/---

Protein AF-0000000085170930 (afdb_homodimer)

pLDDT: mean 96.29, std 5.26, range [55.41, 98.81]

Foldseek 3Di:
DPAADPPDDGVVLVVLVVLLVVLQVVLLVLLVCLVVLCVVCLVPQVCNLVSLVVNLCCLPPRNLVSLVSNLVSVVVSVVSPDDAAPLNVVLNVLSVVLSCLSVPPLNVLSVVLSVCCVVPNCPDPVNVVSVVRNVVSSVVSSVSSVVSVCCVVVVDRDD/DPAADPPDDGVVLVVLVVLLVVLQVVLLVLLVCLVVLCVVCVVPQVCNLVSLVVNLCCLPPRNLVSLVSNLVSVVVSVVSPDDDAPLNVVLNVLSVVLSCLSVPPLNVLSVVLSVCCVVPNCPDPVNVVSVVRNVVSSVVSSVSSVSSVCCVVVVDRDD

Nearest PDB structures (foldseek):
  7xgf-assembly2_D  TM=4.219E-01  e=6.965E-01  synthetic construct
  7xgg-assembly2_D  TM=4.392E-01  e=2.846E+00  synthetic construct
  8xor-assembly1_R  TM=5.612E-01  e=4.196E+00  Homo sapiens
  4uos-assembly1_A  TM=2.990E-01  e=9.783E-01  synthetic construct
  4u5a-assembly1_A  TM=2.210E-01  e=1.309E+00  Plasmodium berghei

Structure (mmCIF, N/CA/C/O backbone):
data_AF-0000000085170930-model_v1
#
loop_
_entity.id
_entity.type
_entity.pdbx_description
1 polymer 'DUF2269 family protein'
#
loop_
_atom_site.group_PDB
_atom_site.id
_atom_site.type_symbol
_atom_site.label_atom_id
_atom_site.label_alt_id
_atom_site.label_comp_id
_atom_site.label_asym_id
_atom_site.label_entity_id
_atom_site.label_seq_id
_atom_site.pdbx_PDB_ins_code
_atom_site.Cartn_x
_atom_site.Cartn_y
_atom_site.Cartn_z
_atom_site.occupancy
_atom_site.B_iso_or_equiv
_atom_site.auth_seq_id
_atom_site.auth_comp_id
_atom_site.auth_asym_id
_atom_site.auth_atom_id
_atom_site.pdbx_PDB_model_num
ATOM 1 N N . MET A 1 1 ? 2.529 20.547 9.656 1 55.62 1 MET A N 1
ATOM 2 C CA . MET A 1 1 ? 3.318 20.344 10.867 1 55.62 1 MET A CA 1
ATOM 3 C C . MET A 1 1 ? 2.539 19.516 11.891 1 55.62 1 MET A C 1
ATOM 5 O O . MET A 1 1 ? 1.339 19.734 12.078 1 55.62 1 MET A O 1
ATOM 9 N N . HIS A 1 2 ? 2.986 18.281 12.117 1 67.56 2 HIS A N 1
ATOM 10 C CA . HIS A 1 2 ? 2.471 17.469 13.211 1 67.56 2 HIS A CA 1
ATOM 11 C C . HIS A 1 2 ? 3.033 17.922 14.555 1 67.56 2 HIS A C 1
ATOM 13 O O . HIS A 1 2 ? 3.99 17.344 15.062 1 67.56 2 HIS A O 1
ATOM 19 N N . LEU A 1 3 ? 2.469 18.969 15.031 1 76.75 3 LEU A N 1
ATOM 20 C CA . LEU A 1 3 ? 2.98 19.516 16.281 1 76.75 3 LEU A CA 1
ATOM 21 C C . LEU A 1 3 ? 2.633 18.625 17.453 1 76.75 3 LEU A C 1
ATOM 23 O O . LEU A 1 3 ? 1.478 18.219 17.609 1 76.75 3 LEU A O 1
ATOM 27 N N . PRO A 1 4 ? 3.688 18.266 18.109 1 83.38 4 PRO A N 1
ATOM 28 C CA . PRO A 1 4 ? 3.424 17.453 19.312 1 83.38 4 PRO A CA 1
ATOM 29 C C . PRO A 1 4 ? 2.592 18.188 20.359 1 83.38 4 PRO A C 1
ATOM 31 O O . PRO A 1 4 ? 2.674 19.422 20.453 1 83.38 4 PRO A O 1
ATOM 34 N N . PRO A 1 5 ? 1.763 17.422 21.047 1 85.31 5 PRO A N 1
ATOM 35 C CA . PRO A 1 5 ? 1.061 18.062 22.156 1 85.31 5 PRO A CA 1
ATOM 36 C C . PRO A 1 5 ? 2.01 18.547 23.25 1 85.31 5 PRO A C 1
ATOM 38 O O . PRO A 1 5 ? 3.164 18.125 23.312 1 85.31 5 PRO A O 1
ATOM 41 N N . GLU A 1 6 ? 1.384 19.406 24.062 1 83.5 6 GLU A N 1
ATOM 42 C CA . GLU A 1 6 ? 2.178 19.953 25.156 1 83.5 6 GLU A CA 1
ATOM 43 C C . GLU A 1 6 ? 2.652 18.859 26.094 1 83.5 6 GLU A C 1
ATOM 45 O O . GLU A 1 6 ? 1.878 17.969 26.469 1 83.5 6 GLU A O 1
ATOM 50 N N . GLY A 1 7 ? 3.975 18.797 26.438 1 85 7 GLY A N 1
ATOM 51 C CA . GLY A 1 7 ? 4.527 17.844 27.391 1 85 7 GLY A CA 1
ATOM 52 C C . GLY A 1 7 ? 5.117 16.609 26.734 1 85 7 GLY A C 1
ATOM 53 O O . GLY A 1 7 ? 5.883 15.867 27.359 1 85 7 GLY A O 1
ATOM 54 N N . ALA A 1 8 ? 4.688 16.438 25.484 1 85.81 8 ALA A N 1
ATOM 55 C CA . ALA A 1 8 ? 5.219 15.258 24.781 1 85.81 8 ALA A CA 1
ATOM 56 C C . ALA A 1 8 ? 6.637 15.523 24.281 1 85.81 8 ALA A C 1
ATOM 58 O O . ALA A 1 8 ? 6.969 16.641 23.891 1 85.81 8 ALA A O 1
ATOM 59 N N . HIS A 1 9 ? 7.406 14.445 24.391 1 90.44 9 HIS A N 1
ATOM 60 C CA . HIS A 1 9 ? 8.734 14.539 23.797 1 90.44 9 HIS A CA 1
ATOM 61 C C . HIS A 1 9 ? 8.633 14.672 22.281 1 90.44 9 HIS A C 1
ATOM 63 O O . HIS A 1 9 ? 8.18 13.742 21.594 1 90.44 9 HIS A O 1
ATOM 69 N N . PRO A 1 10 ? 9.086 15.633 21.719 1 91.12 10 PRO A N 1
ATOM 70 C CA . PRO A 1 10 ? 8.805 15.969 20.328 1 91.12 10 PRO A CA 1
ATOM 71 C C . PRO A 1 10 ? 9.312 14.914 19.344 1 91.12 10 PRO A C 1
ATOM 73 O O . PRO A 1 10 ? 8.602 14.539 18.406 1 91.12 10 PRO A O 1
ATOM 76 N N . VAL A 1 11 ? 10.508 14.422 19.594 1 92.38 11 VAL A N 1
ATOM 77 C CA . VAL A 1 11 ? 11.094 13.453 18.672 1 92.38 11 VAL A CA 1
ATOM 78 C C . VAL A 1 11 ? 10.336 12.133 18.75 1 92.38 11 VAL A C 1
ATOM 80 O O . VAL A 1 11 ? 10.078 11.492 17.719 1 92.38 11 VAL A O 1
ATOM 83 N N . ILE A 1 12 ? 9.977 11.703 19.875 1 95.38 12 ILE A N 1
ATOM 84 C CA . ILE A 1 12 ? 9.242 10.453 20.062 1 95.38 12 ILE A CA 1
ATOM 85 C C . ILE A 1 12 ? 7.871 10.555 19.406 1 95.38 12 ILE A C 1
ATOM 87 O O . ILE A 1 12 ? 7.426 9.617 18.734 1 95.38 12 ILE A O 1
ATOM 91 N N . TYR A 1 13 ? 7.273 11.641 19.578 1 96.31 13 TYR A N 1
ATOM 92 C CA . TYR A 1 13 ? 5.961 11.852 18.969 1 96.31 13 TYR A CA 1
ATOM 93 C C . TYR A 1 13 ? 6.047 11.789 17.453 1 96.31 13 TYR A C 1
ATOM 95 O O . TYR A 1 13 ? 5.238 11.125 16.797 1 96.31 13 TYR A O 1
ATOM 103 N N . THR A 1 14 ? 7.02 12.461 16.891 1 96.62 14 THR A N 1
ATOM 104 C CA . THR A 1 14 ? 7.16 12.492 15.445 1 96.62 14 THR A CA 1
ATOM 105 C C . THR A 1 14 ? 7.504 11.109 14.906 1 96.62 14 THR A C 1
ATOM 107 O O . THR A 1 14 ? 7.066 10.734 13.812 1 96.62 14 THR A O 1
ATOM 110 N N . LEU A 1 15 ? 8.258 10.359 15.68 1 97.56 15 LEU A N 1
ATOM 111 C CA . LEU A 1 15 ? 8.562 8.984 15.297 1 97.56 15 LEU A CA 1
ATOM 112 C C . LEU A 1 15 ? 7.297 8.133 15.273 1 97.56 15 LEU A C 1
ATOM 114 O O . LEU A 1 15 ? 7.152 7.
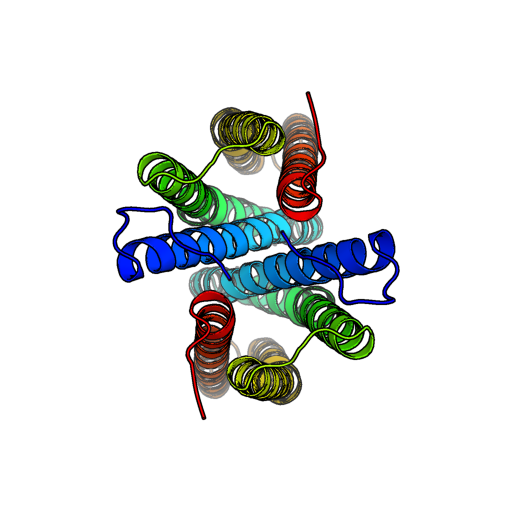25 14.43 1 97.56 15 LEU A O 1
ATOM 118 N N . LEU A 1 16 ? 6.387 8.391 16.203 1 97.81 16 LEU A N 1
ATOM 119 C CA . LEU A 1 16 ? 5.109 7.68 16.203 1 97.81 16 LEU A CA 1
ATOM 120 C C . LEU A 1 16 ? 4.281 8.047 14.984 1 97.81 16 LEU A C 1
ATOM 122 O O . LEU A 1 16 ? 3.648 7.184 14.375 1 97.81 16 LEU A O 1
ATOM 126 N N . VAL A 1 17 ? 4.309 9.32 14.602 1 97.62 17 VAL A N 1
ATOM 127 C CA . VAL A 1 17 ? 3.609 9.773 13.406 1 97.62 17 VAL A CA 1
ATOM 128 C C . VAL A 1 17 ? 4.168 9.055 12.18 1 97.62 17 VAL A C 1
ATOM 130 O O . VAL A 1 17 ? 3.408 8.547 11.352 1 97.62 17 VAL A O 1
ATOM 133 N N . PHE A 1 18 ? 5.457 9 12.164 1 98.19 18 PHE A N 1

\---

> **Work instructions**: Going back over the entries above, copy word for word every line from the one that has "ATOM 28 C CA" on through the one that has "ATOM 70 C CA".

> **Solved exercise**:
ATOM 28 C CA . PRO A 1 4 ? 3.424 17.453 19.312 1 83.38 4 PRO A CA 1
ATOM 29 C C . PRO A 1 4 ? 2.592 18.188 20.359 1 83.38 4 PRO A C 1
ATOM 31 O O . PRO A 1 4 ? 2.674 19.422 20.453 1 83.38 4 PRO A O 1
ATOM 34 N N . PRO A 1 5 ? 1.763 17.422 21.047 1 85.31 5 PRO A N 1
ATOM 35 C CA . PRO A 1 5 ? 1.061 18.062 22.156 1 85.31 5 PRO A CA 1
ATOM 36 C C . PRO A 1 5 ? 2.01 18.547 23.25 1 85.31 5 PRO A C 1
ATOM 38 O O . PRO A 1 5 ? 3.164 18.125 23.312 1 85.31 5 PRO A O 1
ATOM 41 N N . GLU A 1 6 ? 1.384 19.406 24.062 1 83.5 6 GLU A N 1
ATOM 42 C CA . GLU A 1 6 ? 2.178 19.953 25.156 1 83.5 6 GLU A CA 1
ATOM 43 C C . GLU A 1 6 ? 2.652 18.859 26.094 1 83.5 6 GLU A C 1
ATOM 45 O O . GLU A 1 6 ? 1.878 17.969 26.469 1 83.5 6 GLU A O 1
ATOM 50 N N . GLY A 1 7 ? 3.975 18.797 26.438 1 85 7 GLY A N 1
ATOM 51 C CA . GLY A 1 7 ? 4.527 17.844 27.391 1 85 7 GLY A CA 1
ATOM 52 C C . GLY A 1 7 ? 5.117 16.609 26.734 1 85 7 GLY A C 1
ATOM 53 O O . GLY A 1 7 ? 5.883 15.867 27.359 1 85 7 GLY A O 1
ATOM 54 N N . ALA A 1 8 ? 4.688 16.438 25.484 1 85.81 8 ALA A N 1
ATOM 55 C CA . ALA A 1 8 ? 5.219 15.258 24.781 1 85.81 8 ALA A CA 1
ATOM 56 C C . ALA A 1 8 ? 6.637 15.523 24.281 1 85.81 8 ALA A C 1
ATOM 58 O O . ALA A 1 8 ? 6.969 16.641 23.891 1 85.81 8 ALA A O 1
ATOM 59 N N . HIS A 1 9 ? 7.406 14.445 24.391 1 90.44 9 HIS A N 1
ATOM 60 C CA . HIS A 1 9 ? 8.734 14.539 23.797 1 90.44 9 HIS A CA 1
ATOM 61 C C . HIS A 1 9 ? 8.633 14.672 22.281 1 90.44 9 HIS A C 1
ATOM 63 O O . HIS A 1 9 ? 8.18 13.742 21.594 1 90.44 9 HIS A O 1
ATOM 69 N N . PRO A 1 10 ? 9.086 15.633 21.719 1 91.12 10 PRO A N 1
ATOM 70 C CA . PRO A 1 10 ? 8.805 15.969 20.328 1 91.12 10 PRO A CA 1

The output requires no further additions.